By Gary Zimmerman, TechVision Research
In part 1 of this API economy blog series, we described how companies are becoming API-first companies in how they are addressing the emerging API economy and how API management is key to the success of those efforts. Another key to success is addressing resource access and data protection policy decisions across the assembled APIs.
To capitalize on the API economy, enterprises must implement technology with the following capabilities:
- Collect APIs into Services and Expose Them: We referenced Stripe and Twilio examples in the last post. Those services are really collections of APIs that those companies chose to expose externally. The Cloudentity Authorization Control Plane allows enterprises to define, expose, monetize, and protect their own services as part of an API-first strategy. In terms of protection, Cloudentity moves well beyond traditional access models.
- Deploy a Dynamic Authorization Model at Scale: It changes the protection model to focus on resources being requested rather than who is asking, which creates an adaptive security model. For example, rather than basing access decisions on who and what, you could expand the context to include factors such as where the request is coming from, when the request is being made, and why the resource is being requested. The policies can be individually contextualized for the applications and can be invoked thousands of times per second.
- Externalize Security and Data Protection Policy Management: The solution externalizes access and privacy management to a dedicated tool with an administrative console, so developers no longer need to spend their time making security policy changes, and instead a security analyst or even an end-user can make security / privacy policy changes as necessary.
- Allow Changes at Runtime: Because the application security / privacy checks are separated from the application code, an application’s resource access or data protection rules can be changed while the application is running. There is no need to refactor code to enforce a new security / privacy policy change. For example, if a customer’s shoe size suddenly becomes PII, the rules around keeping and sharing shoe size can be applied without opening the application code.

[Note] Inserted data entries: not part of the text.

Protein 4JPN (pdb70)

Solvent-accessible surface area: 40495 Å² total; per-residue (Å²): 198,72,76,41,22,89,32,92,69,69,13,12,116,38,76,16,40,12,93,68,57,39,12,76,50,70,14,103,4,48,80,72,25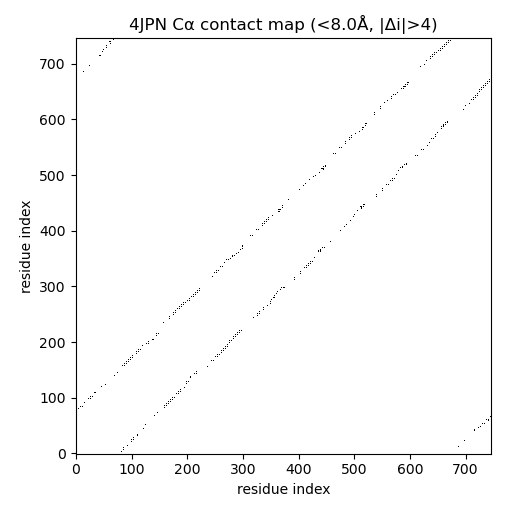,4,32,59,94,25,66,15,39,47,69,17,4,103,28,78,10,105,9,79,52,74,21,13,68,77,79,30,110,12,3,77,5,92,28,41,28,36,123,134,100,27,159,197,69,63,52,26,84,36,86,65,65,25,9,103,39,78,15,55,16,92,56,82,43,18,80,53,44,14,83,9,66,75,64,28,5,33,53,93,23,64,15,38,46,67,16,6,104,29,70,10,106,10,77,52,74,23,14,43,79,77,26,133,12,3,78,9,88,9,51,24,34,107,74,105,68,140,75,50,30,98,40,87,66,69,22,13,120,35,73,18,52,10,84,53,71,42,7,79,46,76,10,107,4,66,79,67,27,6,34,64,92,23,63,16,39,46,69,19,5,101,30,71,10,105,9,72,52,73,20,14,65,78,73,32,129,9,4,78,3,89,11,50,22,36,90,87,89,6,88,138,62,153,126,83,46,29,89,39,83,73,67,12,16,123,44,75,13,53,10,76,84,76,24,6,85,49,51,7,84,4,78,78,84,24,5,32,65,92,22,64,15,39,47,70,17,6,100,28,70,10,109,10,77,53,73,20,15,68,80,74,31,130,8,3,79,8,92,20,34,29,36,97,30,87,19,139,114,105,131,75,40,22,102,30,91,67,73,17,7,114,43,68,16,46,12,76,80,75,26,4,65,91,58,5,63,4,78,74,85,26,5,33,62,92,22,63,13,39,46,69,18,6,98,28,70,10,105,9,78,52,74,23,12,47,70,75,28,140,13,3,77,6,89,32,52,36,37,103,82,126,23,136,118,169,133,84,39,22,96,38,86,66,63,28,12,121,46,75,19,43,15,90,60,85,24,13,71,39,64,10,78,5,77,68,87,25,5,33,62,95,24,64,15,39,44,68,16,5,100,29,72,10,102,9,80,52,72,25,14,56,70,73,32,140,16,3,80,4,90,20,44,38,36,125,46,137,185,72,61,47,30,100,38,83,80,70,10,12,115,38,72,15,60,11,87,51,72,43,18,71,38,88,11,90,4,68,56,87,28,5,34,58,95,22,65,15,38,45,68,17,6,98,31,70,10,108,9,79,53,72,24,14,63,72,78,26,143,9,3,77,5,82,35,46,22,32,123,141,102,32,159,133,79,37,26,97,32,86,62,67,10,6,110,42,68,13,62,10,82,64,71,36,5,84,44,75,8,86,5,52,79,69,28,5,33,57,94,23,65,15,40,45,69,17,7,102,29,67,7,105,10,70,52,74,23,14,54,70,76,29,142,8,4,80,7,83,14,51,27,34,102,61,121,24,164,140,79,45,19,102,36,73,42,67,30,11,96,41,69,15,73,12,81,52,69,25,4,86,57,46,10,87,5,76,68,67,24,4,33,63,92,23,64,15,38,45,71,22,9,103,30,58,8,101,10,71,51,76,20,13,53,77,78,31,131,10,4,78,6,87,23,52,27,39,102,79,96,19,132,164,129,82,38,28,99,33,76,70,80,7,10,115,40,70,17,50,12,91,52,68,23,12,81,54,64,13,85,3,74,73,71,27,4,34,60,92,24,65,15,38,46,68,22,10,101,29,72,11,107,9,76,47,74,23,14,50,70,77,31,138,14,4,63,4,92,15,47,29,37,114,119,138

Organism: Enterobacteria phage phiX174 (Isolate Sanger) (NCBI:txid1217068)

InterPro domains:
  IPR006777 Minor spike protein [PF04687] (18-327)
  IPR006777 Minor spike protein [PIRSF004160] (1-328)

Radius of gyration: 36.08 Å; Cα contacts (8 Å, |Δi|>4): 624; chains: 10; bounding box: 52×105×106 Å

B-factor: mean 37.09, std 16.99, range [12.93, 108.66]

Foldseek 3Di:
DDPVVVVVVVVVVVVVVVVVVVVVVVVVVVVVVVVVVVVVVVVVVCVVCVVVVVCVVVVVVVVVVVVVVVVVPPD/DCVVVVVVVVVVVVVVVVVVVVVVVVVVVVVVVVVVVVVVVVVVVCVVCVVVVVCVVVVVVVVVVVVVVVVVVD/DVVVVVVVVVVVVVVVVVVVVVVVVVVVVVVVVVVVVVVVVVVVCVVCVVVVVCVVVVVVVVVVVVVVVVVVVVVVD/DVVVVVVVVVVVVVVVVVVVVVVVVVVVVVVVVVVVVVVVVVVVCVVCVVVVVCVVVVVVVVVVVVVVVVVVVVVD/DVVVVVVVVVVVVVVVVVVVVVVVVVVVVVVVVVVVVVVVVVVVCVVCVVVVVCVVVVVVVVVVVVVVVVVPDDDD/DVVVVVVVVVVVVVVVVVVVVVVVVVVVVVVVVVVVVVVVVVVVCVVCVVVVVCVVVVVVVVVVVVVVVVVD/DCVVVVVVVVVVVVVVVVVVVVVVVVVVVVVVVVVVVVVVVVVVVCVVCVVVVVCVVVVVVVVVVVVVVCVVPPD/DVVVVVVVVVVVVVVVVVVVVVVVVVVVVVVVVVVVVVVVVVVVCVVCVVVVVCVVVVVVVVVVVVVVVVVVVD/DVVVVVVVVVVVVVVVVVVVVVVVVVVVVVVVVVVVVVVVVVVVCVVCVVVVVCVVVVVVVVVVVVVVVVVVVVD/DVVVVVVVVVVVVVVVVVVVVVVVVVVVVVVVVVVVVVVVVVVVCVVCVVVVVCVVVVVVVVVVVVVVVVVD

GO terms:
  GO:0039638 lipopolysaccharide-mediated virion attachment to host cell (P, IMP)
  GO:0042802 identical protein binding (F, IPI)

Structure (mmCIF, N/CA/C/O backbone):
data_4JPN
#
_entry.id   4JPN
#
_cell.length_a   83.372
_cell.length_b   193.904
_cell.length_c   67.379
_cell.angle_alpha   90.00
_cell.angle_beta   90.00
_cell.angle_gamma   90.00
#
_symmetry.space_group_name_H-M   'P 21 21 2'
#
loop_
_entity.id
_entity.type
_entity.pdbx_description
1 polymer 'Minor spike protein H'
2 water water
#
loop_
_atom_site.group_PDB
_atom_site.id
_atom_site.type_symbol
_atom_site.label_atom_id
_atom_site.label_alt_id
_atom_site.label_comp_id
_atom_site.label_asym_id
_atom_site.label_entity_id
_atom_site.label_seq_id
_atom_site.pdbx_PDB_ins_code
_atom_site.Cartn_x
_atom_site.Cartn_y
_atom_site.Cartn_z
_atom_site.occupancy
_atom_site.B_iso_or_equiv
_atom_site.auth_seq_id
_atom_site.auth_comp_id
_atom_site.auth_asym_id
_atom_site.auth_atom_id
_atom_site.pdbx_PDB_model_num
ATOM 1 N N . VAL A 1 2 ? -45.503 -17.149 31.753 1.00 48.03 144 VAL A N 1
ATOM 2 C CA . VAL A 1 2 ? -45.320 -17.616 33.128 1.00 52.89 144 VAL A CA 1
ATOM 3 C C . VAL A 1 2 ? -43.864 -17.982 33.405 1.00 49.88 144 VAL A C 1
ATOM 4 O O . VAL A 1 2 ? -43.526 -18.465 34.492 1.00 47.52 144 VAL A O 1
ATOM 8 N N . ASP A 1 3 ? -43.013 -17.766 32.405 1.00 43.11 145 ASP A N 1
ATOM 9 C CA . ASP A 1 3 ? -41.581 -17.970 32.557 1.00 53.13 145 ASP A CA 1
ATOM 10 C C . ASP A 1 3 ? -40.960 -16.603 32.815 1.00 50.37 145 ASP A C 1
ATOM 11 O O . ASP A 1 3 ? -40.840 -15.791 31.899 1.00 41.02 145 ASP A O 1
ATOM 16 N N . ALA A 1 4 ? -40.586 -16.358 34.070 1.00 52.16 146 ALA A N 1
ATOM 17 C CA . ALA A 1 4 ? -40.007 -15.081 34.482 1.00 47.56 146 ALA A CA 1
ATOM 18 C C . ALA A 1 4 ? -38.758 -14.758 33.678 1.00 42.02 146 ALA A C 1
ATOM 19 O O . ALA A 1 4 ? -38.595 -13.629 33.185 1.00 37.83 146 ALA A O 1
ATOM 21 N N . GLY A 1 5 ? -37.885 -15.758 33.549 1.00 42.62 147 GLY A N 1
ATOM 22 C CA . GLY A 1 5 ? -36.667 -15.630 32.767 1.00 42.79 147 GLY A CA 1
ATOM 23 C C . GLY A 1 5 ? -36.960 -15.178 31.347 1.00 45.04 147 GLY A C 1
ATOM 24 O O . GLY A 1 5 ? -36.308 -14.262 30.822 1.00 45.94 147 GLY A O 1
ATOM 25 N N . PHE A 1 6 ? -37.960 -15.800 30.727 1.00 35.41 148 PHE A N 1
ATOM 26 C CA . PHE A 1 6 ? -38.320 -15.442 29.358 1.00 40.99 148 PHE A CA 1
ATOM 27 C C . PHE A 1 6 ? -38.946 -14.052 29.229 1.00 35.87 148 PHE A C 1
ATOM 28 O O . PHE A 1 6 ? -38.642 -13.334 28.280 1.00 33.56 148 PHE A O 1
ATOM 36 N N . GLU A 1 7 ? -39.840 -13.686 30.149 1.00 34.78 149 GLU A N 1
ATOM 37 C CA . GLU A 1 7 ? -40.395 -12.328 30.137 1.00 33.69 149 GLU A CA 1
ATOM 38 C C . GLU A 1 7 ? -39.280 -11.289 30.265 1.00 32.63 149 GLU A C 1
ATOM 39 O O . GLU A 1 7 ? -39.306 -10.249 29.601 1.00 31.87 149 GLU A O 1
ATOM 45 N N . ASN A 1 8 ? -38.300 -11.587 31.113 1.00 38.60 150 ASN A N 1
ATOM 46 C CA . ASN A 1 8 ? -37.138 -10.719 31.273 1.00 32.53 150 ASN A CA 1
ATOM 47 C C . ASN A 1 8 ? -36.357 -10.583 29.967 1.00 33.11 150 ASN A C 1
ATOM 48 O O . ASN A 1 8 ? -36.064 -9.463 29.522 1.00 36.81 150 ASN A O 1
ATOM 53 N N . GLN A 1 9 ? -36.048 -11.719 29.339 1.00 35.87 151 GLN A N 1
ATOM 54 C CA . GLN A 1 9 ? -35.340 -11.704 28.052 1.00 39.14 151 GLN A CA 1
ATOM 55 C C . GLN A 1 9 ? -36.116 -10.950 26.973 1.00 34.17 151 GLN A C 1
ATOM 56 O O . GLN A 1 9 ? -35.534 -10.264 26.124 1.00 28.42 151 GLN A O 1
ATOM 62 N N . LYS A 1 10 ? -37.437 -11.062 27.018 1.00 32.29 152 LYS A N 1
ATOM 63 C CA . LYS A 1 10 ? -38.287 -10.409 26.028 1.00 33.13 152 LYS A CA 1
ATOM 64 C C . LYS A 1 10 ? -38.238 -8.897 26.244 1.00 31.32 152 LYS A C 1
ATOM 65 O O . LYS A 1 10 ? -38.126 -8.127 25.292 1.00 27.89 152 LYS A O 1
ATOM 71 N N . GLU A 1 11 ? -38.311 -8.479 27.504 1.00 29.23 153 GLU A N 1
ATOM 72 C CA . GLU A 1 11 ? -38.193 -7.061 27.848 1.00 30.52 153 GLU A CA 1
ATOM 73 C C . GLU A 1 11 ? -36.864 -6.453 27.386 1.00 30.62 153 GLU A C 1
ATOM 74 O O . GLU A 1 11 ? -36.849 -5.403 26.731 1.00 34.15 153 GLU A O 1
ATOM 80 N N . LEU A 1 12 ? -35.751 -7.093 27.749 1.00 27.70 154 LEU A N 1
ATOM 81 C CA . LEU A 1 12 ? -34.437 -6.624 27.295 1.00 27.98 154 LEU A CA 1
ATOM 82 C C . LEU A 1 12 ? -34.352 -6.540 25.762 1.00 29.68 154 LEU A C 1
ATOM 83 O O . LEU A 1 12 ? -33.851 -5.540 25.187 1.00 27.85 154 LEU A O 1
ATOM 88 N N . THR A 1 13 ? -34.852 -7.586 25.101 1.00 26.85 155 THR A N 1
ATOM 89 C CA . THR A 1 13 ? -34.866 -7.623 23.637 1.00 29.88 155 THR A CA 1
ATOM 90 C C . THR A 1 13 ? -35.628 -6.432 23.069 1.00 25.86 155 THR A C 1
ATOM 91 O O . THR A 1 13 ? -35.139 -5.755 22.158 1.00 28.15 155 THR A O 1
ATOM 95 N N . LYS A 1 14 ? -36.810 -6.170 23.623 1.00 27.63 156 LYS A N 1
ATOM 96 C CA . LYS A 1 14 ? -37.613 -5.029 23.184 1.00 31.37 156 LYS A CA 1
ATOM 97 C C . LYS A 1 14 ? -36.886 -3.710 23.402 1.00 25.21 156 LYS A C 1
ATOM 98 O O . LYS A 1 14 ? -36.957 -2.817 22.564 1.00 24.01 156 LYS A O 1
ATOM 104 N N . MET A 1 15 ? -36.188 -3.583 24.529 1.00 25.04 157 MET A N 1
ATOM 105 C CA . MET A 1 15 ? -35.406 -2.374 24.765 1.00 29.87 157 MET A CA 1
ATOM 106 C C . MET A 1 15 ? -34.408 -2.139 23.633 1.00 24.91 157 MET A C 1
ATOM 107 O O . MET A 1 15 ? -34.307 -1.022 23.077 1.00 26.77 157 MET A O 1
ATOM 112 N N . GLN A 1 16 ? -33.668 -3.189 23.287 1.00 23.17 158 GLN A N 1
ATOM 113 C CA . GLN A 1 16 ? -32.636 -3.036 22.258 1.00 28.69 158 GLN A CA 1
ATOM 114 C C . GLN A 1 16 ? -33.256 -2.720 20.903 1.00 23.55 158 GLN A C 1
ATOM 115 O O . GLN A 1 16 ? -32.797 -1.816 20.194 1.00 21.41 158 GLN A O 1
ATOM 121 N N . LEU A 1 17 ? -34.313 -3.449 20.550 1.00 22.54 159 LEU A N 1
ATOM 122 C CA . LEU A 1 17 ? -34.989 -3.246 19.260 1.00 21.37 159 LEU A CA 1
ATOM 123 C C . LEU A 1 17 ? -35.619 -1.848 19.122 1.00 25.05 159 LEU A C 1
ATOM 124 O O . LEU A 1 17 ? -35.578 -1.231 18.045 1.00 21.20 159 LEU A O 1
ATOM 129 N N . ASP A 1 18 ? -36.218 -1.358 20.208 1.00 22.17 160 ASP A N 1
ATOM 130 C CA . ASP A 1 18 ? -36.789 -0.008 20.205 1.00 22.71 160 ASP A CA 1
ATOM 131 C C . ASP A 1 18 ? -35.681 1.015 20.026 1.00 21.37 160 ASP A C 1
ATOM 132 O O . ASP A 1 18 ? -35.849 2.003 19.319 1.00 20.93 160 ASP A O 1
ATOM 137 N N . ASN A 1 19 ? -34.554 0.791 20.696 1.00 21.37 161 ASN A N 1
ATOM 138 C CA . ASN A 1 19 ? -33.444 1.725 20.579 1.00 21.53 161 ASN A CA 1
ATOM 139 C C . ASN A 1 19 ? -32.947 1.776 19.140 1.00 20.80 161 ASN A C 1
ATOM 140 O O . ASN A 1 19 ? -32.740 2.857 18.576 1.00 21.19 161 ASN A O 1
ATOM 145 N N . GLN A 1 20 ? -32.762 0.603 18.538 1.00 19.62 162 GLN A N 1
ATOM 146 C CA . GLN A 1 20 ? -32.306 0.527 17.149 1.00 25.54 162 GLN A CA 1
ATOM 147 C C . GLN A 1 20 ? -33.285 1.232 16.214 1.00 24.78 162 GLN A C 1
ATOM 148 O O . GLN A 1 20 ? -32.879 1.949 15.288 1.00 19.97 162 GLN A O 1
ATOM 154 N N . LYS A 1 21 ? -34.582 1.037 16.452 1.00 20.29 163 LYS A N 1
ATOM 155 C CA . LYS A 1 21 ? -35.586 1.707 15.622 1.00 18.90 163 LYS A CA 1
ATOM 156 C C . LYS A 1 21 ? -35.508 3.232 15.776 1.00 20.17 163 LYS A C 1
ATOM 157 O O . LYS A 1 21 ? -35.558 3.967 14.787 1.00 25.52 163 LYS A O 1
ATOM 163 N N . GLU A 1 22 ? -35.396 3.698 17.021 1.00 22.07 164 GLU A N 1
ATOM 164 C CA . GLU A 1 22 ? -35.314 5.134 17.316 1.00 22.26 164 GLU A CA 1
ATOM 165 C C . GLU A 1 22 ? -34.097 5.777 16.657 1.00 21.38 164 GLU A C 1
ATOM 166 O O . GLU A 1 22 ? -34.183 6.886 16.092 1.00 20.68 164 GLU A O 1
ATOM 172 N N . ILE A 1 23 ? -32.961 5.079 16.722 1.00 18.74 165 ILE A N 1
ATOM 173 C CA . ILE A 1 23 ? -31.752 5.543 16.043 1.00 23.06 165 ILE A CA 1
ATOM 174 C C . ILE A 1 23 ? -31.982 5.619 14.529 1.00 23.52 165 ILE A C 1
ATOM 175 O O . ILE A 1 23 ? -31.590 6.604 13.875 1.00 19.52 165 ILE A O 1
ATOM 180 N N . ALA A 1 24 ? -32.642 4.600 13.972 1.00 19.57 166 ALA A N 1
ATOM 181 C CA . ALA A 1 24 ? -32.930 4.588 12.543 1.00 18.12 166 ALA A CA 1
ATOM 182 C C . ALA A 1 24 ? -33.795 5.785 12.139 1.00 24.59 166 ALA A C 1
ATOM 183 O O . ALA A 1 24 ? -33.531 6.452 11.124 1.00 21.42 166 ALA A O 1
ATOM 185 N N . GLU A 1 25 ? -34.839 6.039 12.926 1.00 16.92 167 GLU A N 1
ATOM 186 C CA . GLU A 1 25 ? -35.734 7.173 12.687 1.00 20.44 167 GLU A CA 1
ATOM 187 C C . GLU A 1 25 ? -34.968 8.490 12.715 1.00 20.06 167 GLU A C 1
ATOM 188 O O . GLU A 1 25 ? -35.179 9.356 11.865 1.00 17.96 167 GLU A O 1
ATOM 194 N N . MET A 1 26 ? -34.082 8.654 13.695 1.00 17.37 168 MET A N 1
ATOM 195 C CA . MET A 1 26 ? -33.334 9.910 13.790 1.00 20.65 168 MET A CA 1
ATOM 196 C C . MET A 1 26 ? -32.378 10.098 12.615 1.00 17.44 168 MET A C 1
ATOM 197 O O . MET A 1 26 ? -32.221 11.225 12.086 1.00 20.36 168 MET A O 1
ATOM 202 N N . GLN A 1 27 ? -31.741 9.005 12.196 1.00 20.24 169 GLN A N 1
ATOM 203 C CA . GLN A 1 27 ? -30.888 9.044 11.007 1.00 22.68 169 GLN A CA 1
ATOM 204 C C . GLN A 1 27 ? -31.666 9.411 9.733 1.00 21.00 169 GLN A C 1
ATOM 205 O O . GLN A 1 27 ? -31.204 10.219 8.919 1.00 16.06 169 GLN A O 1
ATOM 211 N N . ASN A 1 28 ? -32.829 8.794 9.543 1.00 17.94 170 ASN A N 1
ATOM 212 C CA . ASN A 1 28 ? -33.660 9.094 8.385 1.00 15.48 170 ASN A CA 1
ATOM 213 C C . ASN A 1 28 ? -34.106 10.548 8.388 1.00 15.86 170 ASN A C 1
ATOM 214 O O . ASN A 1 28 ? -34.120 11.210 7.340 1.00 19.16 170 ASN A O 1
ATOM 219 N N . GLU A 1 29 ? -34.471 11.054 9.567 1.00 18.39 171 GLU A N 1
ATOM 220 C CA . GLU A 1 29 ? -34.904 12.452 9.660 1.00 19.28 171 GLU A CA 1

Cloudentity’s level of dynamic authorization enables policy to evolve in real time, speeds time to market, and ensures consistency across all environments.
At TechVision Research, we see the management and security of Application Programming Interfaces (APIs) as a core strategic competence supporting the evolution of the Digital Enterprise. Proper and consistent resource access and data protection are critical to delivering the API-first experience. Done right, API management and security are a part of a Pragmatic Zero Trust approach to risk management. In the next series of posts, we’ll further define Pragmatic Zero Trust and its impact on digital risk.